● **AIM OF THE TASK**:
Begin at the line containing "ATOM 118 N N" in the entries below and end at the line containing "ATOM 140 C C"; transcribe that range exactly and nothing outside it.

● **EXERCISE DATA**:
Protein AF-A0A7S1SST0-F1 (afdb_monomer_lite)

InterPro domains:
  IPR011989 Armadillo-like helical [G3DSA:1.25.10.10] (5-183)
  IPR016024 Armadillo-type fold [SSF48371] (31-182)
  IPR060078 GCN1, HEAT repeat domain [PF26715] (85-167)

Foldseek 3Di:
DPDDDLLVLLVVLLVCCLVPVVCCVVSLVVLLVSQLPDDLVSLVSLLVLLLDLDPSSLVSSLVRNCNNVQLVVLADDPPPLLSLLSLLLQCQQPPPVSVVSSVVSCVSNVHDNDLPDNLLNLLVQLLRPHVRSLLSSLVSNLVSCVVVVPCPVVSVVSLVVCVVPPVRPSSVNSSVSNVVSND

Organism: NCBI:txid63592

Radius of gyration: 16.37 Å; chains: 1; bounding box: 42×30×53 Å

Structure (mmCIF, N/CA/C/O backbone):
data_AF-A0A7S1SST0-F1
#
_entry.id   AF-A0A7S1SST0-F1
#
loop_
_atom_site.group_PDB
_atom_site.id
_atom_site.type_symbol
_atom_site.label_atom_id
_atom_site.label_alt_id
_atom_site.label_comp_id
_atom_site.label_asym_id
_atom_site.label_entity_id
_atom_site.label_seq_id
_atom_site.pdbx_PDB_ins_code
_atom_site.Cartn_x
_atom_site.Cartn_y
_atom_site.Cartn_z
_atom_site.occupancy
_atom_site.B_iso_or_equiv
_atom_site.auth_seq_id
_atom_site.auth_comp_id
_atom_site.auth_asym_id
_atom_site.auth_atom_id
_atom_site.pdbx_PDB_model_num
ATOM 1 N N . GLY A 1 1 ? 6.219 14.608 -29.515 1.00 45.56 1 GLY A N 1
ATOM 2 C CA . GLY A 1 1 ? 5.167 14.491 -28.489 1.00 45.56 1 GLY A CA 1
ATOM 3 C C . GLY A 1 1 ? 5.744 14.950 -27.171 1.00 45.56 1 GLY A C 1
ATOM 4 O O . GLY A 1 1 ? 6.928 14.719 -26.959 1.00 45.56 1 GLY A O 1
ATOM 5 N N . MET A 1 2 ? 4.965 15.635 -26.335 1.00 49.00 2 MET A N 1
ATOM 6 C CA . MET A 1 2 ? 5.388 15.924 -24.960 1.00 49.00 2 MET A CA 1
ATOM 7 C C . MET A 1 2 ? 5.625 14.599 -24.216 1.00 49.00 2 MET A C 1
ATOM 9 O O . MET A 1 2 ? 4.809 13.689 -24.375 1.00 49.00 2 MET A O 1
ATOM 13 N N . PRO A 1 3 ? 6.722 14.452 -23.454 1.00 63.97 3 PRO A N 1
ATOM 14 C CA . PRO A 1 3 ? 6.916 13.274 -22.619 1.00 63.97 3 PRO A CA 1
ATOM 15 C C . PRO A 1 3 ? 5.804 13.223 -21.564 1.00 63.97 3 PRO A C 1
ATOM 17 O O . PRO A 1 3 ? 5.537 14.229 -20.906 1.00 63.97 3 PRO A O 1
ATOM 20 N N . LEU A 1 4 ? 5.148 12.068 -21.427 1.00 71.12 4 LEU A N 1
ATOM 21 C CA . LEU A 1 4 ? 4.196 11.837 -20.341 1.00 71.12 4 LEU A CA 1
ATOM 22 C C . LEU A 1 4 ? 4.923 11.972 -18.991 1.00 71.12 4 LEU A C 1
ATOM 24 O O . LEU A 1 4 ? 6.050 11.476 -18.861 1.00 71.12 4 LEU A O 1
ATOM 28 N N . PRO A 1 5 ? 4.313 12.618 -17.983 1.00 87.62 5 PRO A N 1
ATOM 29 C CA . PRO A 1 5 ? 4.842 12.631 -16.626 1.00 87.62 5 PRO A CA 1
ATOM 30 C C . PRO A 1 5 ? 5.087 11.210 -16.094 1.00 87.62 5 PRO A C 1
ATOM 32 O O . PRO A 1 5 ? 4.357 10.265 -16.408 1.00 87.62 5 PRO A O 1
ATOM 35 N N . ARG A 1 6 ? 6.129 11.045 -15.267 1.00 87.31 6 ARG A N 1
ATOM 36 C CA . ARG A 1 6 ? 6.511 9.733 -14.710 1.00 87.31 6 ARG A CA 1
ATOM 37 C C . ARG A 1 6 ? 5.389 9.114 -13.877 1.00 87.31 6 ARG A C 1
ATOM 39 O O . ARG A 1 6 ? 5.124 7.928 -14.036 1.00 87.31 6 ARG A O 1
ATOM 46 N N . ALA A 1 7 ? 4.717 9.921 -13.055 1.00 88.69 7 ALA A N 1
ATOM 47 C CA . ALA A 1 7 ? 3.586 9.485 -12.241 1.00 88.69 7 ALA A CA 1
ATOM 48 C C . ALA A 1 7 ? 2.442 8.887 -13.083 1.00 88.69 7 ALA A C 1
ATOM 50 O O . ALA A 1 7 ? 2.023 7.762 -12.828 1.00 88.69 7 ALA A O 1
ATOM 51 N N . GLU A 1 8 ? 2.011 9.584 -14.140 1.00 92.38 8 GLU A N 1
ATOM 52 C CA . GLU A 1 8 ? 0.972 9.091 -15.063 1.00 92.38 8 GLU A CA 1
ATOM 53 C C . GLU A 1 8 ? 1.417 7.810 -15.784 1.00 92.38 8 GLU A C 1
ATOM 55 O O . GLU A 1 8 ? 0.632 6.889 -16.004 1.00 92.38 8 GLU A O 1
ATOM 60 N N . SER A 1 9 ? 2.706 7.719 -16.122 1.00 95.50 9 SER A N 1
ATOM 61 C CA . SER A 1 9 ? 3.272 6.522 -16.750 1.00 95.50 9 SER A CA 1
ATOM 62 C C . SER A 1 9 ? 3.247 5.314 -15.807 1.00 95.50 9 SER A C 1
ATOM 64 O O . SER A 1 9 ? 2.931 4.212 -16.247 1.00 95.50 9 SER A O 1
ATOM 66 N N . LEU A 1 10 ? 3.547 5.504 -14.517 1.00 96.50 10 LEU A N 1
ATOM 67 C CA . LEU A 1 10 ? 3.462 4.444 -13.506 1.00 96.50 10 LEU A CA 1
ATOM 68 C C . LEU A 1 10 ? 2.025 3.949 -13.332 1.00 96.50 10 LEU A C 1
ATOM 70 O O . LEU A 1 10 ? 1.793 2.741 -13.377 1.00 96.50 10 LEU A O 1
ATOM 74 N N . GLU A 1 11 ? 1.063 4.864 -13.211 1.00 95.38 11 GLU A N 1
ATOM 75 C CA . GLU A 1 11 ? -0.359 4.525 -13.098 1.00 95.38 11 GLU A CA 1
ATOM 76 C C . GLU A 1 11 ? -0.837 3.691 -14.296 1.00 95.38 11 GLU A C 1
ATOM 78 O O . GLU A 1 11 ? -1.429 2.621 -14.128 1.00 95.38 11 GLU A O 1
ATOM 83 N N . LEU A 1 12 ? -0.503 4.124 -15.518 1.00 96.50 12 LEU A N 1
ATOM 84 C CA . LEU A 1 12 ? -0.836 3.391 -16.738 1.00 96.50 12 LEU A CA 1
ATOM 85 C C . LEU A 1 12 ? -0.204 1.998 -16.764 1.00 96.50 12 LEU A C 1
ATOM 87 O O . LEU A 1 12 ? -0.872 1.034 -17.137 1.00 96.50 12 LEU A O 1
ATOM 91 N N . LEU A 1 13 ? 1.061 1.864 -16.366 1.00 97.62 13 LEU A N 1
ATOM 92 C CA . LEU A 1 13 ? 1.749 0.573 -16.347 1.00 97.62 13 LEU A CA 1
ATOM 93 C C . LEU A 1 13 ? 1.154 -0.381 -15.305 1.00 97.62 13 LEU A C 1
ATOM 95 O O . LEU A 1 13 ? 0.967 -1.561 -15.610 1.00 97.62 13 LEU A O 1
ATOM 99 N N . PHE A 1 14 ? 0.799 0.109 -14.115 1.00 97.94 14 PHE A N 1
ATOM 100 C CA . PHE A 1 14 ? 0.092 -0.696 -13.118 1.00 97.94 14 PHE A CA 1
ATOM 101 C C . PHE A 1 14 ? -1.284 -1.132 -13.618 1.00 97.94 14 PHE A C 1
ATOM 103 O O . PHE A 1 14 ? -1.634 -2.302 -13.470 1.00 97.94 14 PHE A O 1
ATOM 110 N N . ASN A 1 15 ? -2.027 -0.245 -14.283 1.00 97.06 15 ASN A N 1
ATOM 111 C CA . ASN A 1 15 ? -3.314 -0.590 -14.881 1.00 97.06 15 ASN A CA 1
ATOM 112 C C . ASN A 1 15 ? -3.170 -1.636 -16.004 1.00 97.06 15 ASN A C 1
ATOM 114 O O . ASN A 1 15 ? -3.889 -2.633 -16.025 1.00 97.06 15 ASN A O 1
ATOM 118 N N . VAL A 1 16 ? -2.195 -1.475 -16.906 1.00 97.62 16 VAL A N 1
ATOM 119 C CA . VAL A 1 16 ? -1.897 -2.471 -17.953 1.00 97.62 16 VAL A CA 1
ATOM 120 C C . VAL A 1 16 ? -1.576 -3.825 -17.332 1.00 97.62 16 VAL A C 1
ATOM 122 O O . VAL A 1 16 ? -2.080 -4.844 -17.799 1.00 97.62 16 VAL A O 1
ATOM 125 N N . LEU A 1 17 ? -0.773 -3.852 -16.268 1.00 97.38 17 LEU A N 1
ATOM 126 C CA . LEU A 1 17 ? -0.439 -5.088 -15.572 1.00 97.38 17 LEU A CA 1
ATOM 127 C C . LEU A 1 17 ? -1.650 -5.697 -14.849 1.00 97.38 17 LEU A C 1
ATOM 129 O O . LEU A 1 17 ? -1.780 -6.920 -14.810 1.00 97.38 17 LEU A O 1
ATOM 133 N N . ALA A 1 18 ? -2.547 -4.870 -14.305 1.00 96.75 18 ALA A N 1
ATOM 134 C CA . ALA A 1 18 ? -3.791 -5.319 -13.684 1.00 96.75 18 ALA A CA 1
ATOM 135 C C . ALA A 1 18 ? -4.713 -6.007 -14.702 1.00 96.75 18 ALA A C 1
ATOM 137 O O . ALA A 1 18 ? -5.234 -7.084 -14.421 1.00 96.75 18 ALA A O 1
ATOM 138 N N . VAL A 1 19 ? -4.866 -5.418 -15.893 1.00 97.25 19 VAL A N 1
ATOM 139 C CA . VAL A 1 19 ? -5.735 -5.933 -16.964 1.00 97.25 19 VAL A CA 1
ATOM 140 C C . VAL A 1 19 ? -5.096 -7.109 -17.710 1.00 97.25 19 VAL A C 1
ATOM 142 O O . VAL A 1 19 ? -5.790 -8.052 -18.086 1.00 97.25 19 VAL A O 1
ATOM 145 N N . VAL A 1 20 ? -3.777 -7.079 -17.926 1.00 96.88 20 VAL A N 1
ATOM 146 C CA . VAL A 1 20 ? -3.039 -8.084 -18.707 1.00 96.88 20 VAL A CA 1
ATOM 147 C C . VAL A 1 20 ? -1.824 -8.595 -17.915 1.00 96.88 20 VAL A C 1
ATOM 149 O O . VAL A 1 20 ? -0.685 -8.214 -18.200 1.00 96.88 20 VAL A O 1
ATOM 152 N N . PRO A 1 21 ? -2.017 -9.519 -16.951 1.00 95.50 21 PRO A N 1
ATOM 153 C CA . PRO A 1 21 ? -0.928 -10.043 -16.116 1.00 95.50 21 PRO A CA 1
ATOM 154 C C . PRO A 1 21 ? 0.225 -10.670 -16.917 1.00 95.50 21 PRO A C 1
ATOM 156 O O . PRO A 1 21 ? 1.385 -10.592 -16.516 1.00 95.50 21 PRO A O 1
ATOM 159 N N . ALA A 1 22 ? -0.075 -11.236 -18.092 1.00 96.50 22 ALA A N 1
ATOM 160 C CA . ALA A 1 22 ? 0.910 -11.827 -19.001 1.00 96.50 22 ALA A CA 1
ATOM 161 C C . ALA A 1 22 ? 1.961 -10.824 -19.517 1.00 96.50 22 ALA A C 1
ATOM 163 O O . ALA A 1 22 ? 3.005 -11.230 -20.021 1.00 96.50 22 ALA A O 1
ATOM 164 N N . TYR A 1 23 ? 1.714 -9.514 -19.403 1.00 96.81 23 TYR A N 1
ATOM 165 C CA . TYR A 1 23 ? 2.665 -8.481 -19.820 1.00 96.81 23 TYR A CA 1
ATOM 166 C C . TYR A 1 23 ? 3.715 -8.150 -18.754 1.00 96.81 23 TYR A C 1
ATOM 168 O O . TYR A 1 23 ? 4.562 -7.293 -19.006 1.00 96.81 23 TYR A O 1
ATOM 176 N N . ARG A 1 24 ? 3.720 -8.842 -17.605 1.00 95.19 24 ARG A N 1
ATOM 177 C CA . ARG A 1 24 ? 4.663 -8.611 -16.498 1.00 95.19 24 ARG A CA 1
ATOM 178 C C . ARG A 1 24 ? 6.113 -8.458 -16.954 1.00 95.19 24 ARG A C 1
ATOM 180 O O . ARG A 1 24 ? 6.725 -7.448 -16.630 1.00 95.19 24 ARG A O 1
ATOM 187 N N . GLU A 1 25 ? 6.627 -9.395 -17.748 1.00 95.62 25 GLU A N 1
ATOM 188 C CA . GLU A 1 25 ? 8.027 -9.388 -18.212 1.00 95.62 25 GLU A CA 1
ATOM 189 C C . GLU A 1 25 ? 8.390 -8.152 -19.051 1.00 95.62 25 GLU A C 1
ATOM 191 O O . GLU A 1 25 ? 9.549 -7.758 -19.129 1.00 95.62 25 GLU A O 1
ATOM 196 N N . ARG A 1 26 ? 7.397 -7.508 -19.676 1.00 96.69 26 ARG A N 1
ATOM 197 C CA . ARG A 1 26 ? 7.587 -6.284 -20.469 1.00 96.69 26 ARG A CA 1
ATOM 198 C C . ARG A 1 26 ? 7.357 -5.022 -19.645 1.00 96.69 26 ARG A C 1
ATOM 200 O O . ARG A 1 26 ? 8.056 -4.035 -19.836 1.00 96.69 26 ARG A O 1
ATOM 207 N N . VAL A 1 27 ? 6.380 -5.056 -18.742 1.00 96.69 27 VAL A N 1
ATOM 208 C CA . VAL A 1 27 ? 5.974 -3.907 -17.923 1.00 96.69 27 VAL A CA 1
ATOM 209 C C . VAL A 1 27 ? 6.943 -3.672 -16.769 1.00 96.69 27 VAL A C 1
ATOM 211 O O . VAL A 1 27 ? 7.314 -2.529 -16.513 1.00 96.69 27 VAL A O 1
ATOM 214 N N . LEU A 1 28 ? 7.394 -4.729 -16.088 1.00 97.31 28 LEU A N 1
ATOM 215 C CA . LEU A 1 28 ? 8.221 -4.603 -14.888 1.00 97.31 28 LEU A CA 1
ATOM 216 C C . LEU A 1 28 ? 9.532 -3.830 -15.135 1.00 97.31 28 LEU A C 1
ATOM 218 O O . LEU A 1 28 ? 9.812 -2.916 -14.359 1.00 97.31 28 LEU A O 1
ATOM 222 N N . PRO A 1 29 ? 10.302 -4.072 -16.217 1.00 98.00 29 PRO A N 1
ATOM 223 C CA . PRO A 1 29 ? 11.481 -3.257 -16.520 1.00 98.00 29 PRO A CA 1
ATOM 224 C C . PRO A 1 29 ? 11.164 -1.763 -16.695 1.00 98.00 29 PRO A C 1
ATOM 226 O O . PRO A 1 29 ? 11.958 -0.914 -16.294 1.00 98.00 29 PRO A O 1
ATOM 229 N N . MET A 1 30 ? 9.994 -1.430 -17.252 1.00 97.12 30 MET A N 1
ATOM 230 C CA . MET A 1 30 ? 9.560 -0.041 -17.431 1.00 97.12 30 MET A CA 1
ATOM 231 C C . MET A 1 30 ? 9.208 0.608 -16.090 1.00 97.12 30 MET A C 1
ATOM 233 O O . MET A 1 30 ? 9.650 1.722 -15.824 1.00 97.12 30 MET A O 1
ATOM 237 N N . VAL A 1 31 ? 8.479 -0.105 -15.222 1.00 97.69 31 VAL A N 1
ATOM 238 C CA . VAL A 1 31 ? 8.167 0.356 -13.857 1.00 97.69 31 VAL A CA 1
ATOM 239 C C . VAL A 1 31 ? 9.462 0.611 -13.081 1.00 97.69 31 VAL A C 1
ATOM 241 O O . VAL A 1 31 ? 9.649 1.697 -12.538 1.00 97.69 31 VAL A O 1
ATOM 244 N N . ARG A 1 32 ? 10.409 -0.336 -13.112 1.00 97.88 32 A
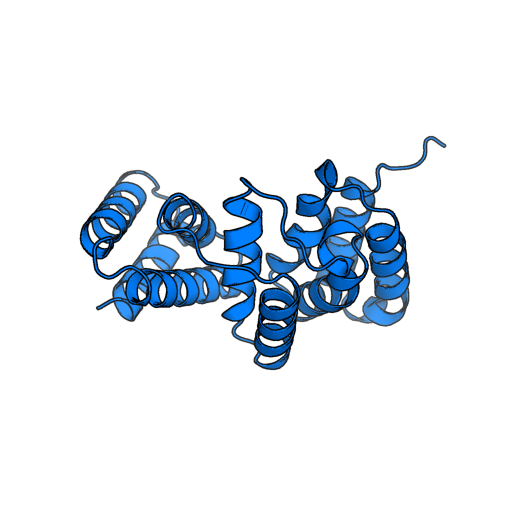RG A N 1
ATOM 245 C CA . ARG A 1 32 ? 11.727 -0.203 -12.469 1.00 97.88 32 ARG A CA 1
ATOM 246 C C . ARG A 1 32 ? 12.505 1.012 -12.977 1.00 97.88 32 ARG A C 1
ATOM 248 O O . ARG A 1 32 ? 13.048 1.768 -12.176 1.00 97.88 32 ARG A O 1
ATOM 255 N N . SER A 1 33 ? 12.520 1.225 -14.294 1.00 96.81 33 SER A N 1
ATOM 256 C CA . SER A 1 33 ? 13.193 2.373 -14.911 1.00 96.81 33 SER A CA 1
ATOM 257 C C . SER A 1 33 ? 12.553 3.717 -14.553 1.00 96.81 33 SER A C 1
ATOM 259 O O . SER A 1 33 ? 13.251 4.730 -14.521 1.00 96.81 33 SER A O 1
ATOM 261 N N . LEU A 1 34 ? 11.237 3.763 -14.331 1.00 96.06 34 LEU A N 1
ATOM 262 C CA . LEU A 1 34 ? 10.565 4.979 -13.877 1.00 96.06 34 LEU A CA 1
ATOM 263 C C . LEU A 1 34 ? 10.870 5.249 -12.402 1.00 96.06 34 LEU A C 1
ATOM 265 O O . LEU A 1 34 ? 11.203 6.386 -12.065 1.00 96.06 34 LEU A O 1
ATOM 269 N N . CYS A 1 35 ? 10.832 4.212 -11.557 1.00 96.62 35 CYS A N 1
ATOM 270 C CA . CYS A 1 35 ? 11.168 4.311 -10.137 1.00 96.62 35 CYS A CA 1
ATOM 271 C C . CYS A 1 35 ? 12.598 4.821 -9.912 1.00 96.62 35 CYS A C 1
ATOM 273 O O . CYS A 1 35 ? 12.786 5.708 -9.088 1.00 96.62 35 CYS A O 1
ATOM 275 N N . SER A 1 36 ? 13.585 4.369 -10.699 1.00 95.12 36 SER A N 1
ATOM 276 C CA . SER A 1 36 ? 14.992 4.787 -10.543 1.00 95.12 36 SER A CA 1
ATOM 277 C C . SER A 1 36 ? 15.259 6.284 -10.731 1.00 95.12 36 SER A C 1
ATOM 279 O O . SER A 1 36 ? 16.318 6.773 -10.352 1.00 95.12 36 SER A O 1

● **REPLY**:
ATOM 118 N N . VAL A 1 16 ? -2.195 -1.475 -16.906 1.00 97.62 16 VAL A N 1
ATOM 119 C CA . VAL A 1 16 ? -1.897 -2.471 -17.953 1.00 97.62 16 VAL A CA 1
ATOM 120 C C . VAL A 1 16 ? -1.576 -3.825 -17.332 1.00 97.62 16 VAL A C 1
ATOM 122 O O . VAL A 1 16 ? -2.080 -4.844 -17.799 1.00 97.62 16 VAL A O 1
ATOM 125 N N . LEU A 1 17 ? -0.773 -3.852 -16.268 1.00 97.38 17 LEU A N 1
ATOM 126 C CA . LEU A 1 17 ? -0.439 -5.088 -15.572 1.00 97.38 17 LEU A CA 1
ATOM 127 C C . LEU A 1 17 ? -1.650 -5.697 -14.849 1.00 97.38 17 LEU A C 1
ATOM 129 O O . LEU A 1 17 ? -1.780 -6.920 -14.810 1.00 97.38 17 LEU A O 1
ATOM 133 N N . ALA A 1 18 ? -2.547 -4.870 -14.305 1.00 96.75 18 ALA A N 1
ATOM 134 C CA . ALA A 1 18 ? -3.791 -5.319 -13.684 1.00 96.75 18 ALA A CA 1
ATOM 135 C C . ALA A 1 18 ? -4.713 -6.007 -14.702 1.00 96.75 18 ALA A C 1
ATOM 137 O O . ALA A 1 18 ? -5.234 -7.084 -14.421 1.00 96.75 18 ALA A O 1
ATOM 138 N N . VAL A 1 19 ? -4.866 -5.418 -15.893 1.00 97.25 19 VAL A N 1
ATOM 139 C CA . VAL A 1 19 ? -5.735 -5.933 -16.964 1.00 97.25 19 VAL A CA 1
ATOM 140 C C . VAL A 1 19 ? -5.096 -7.109 -17.710 1.00 97.25 19 VAL A C 1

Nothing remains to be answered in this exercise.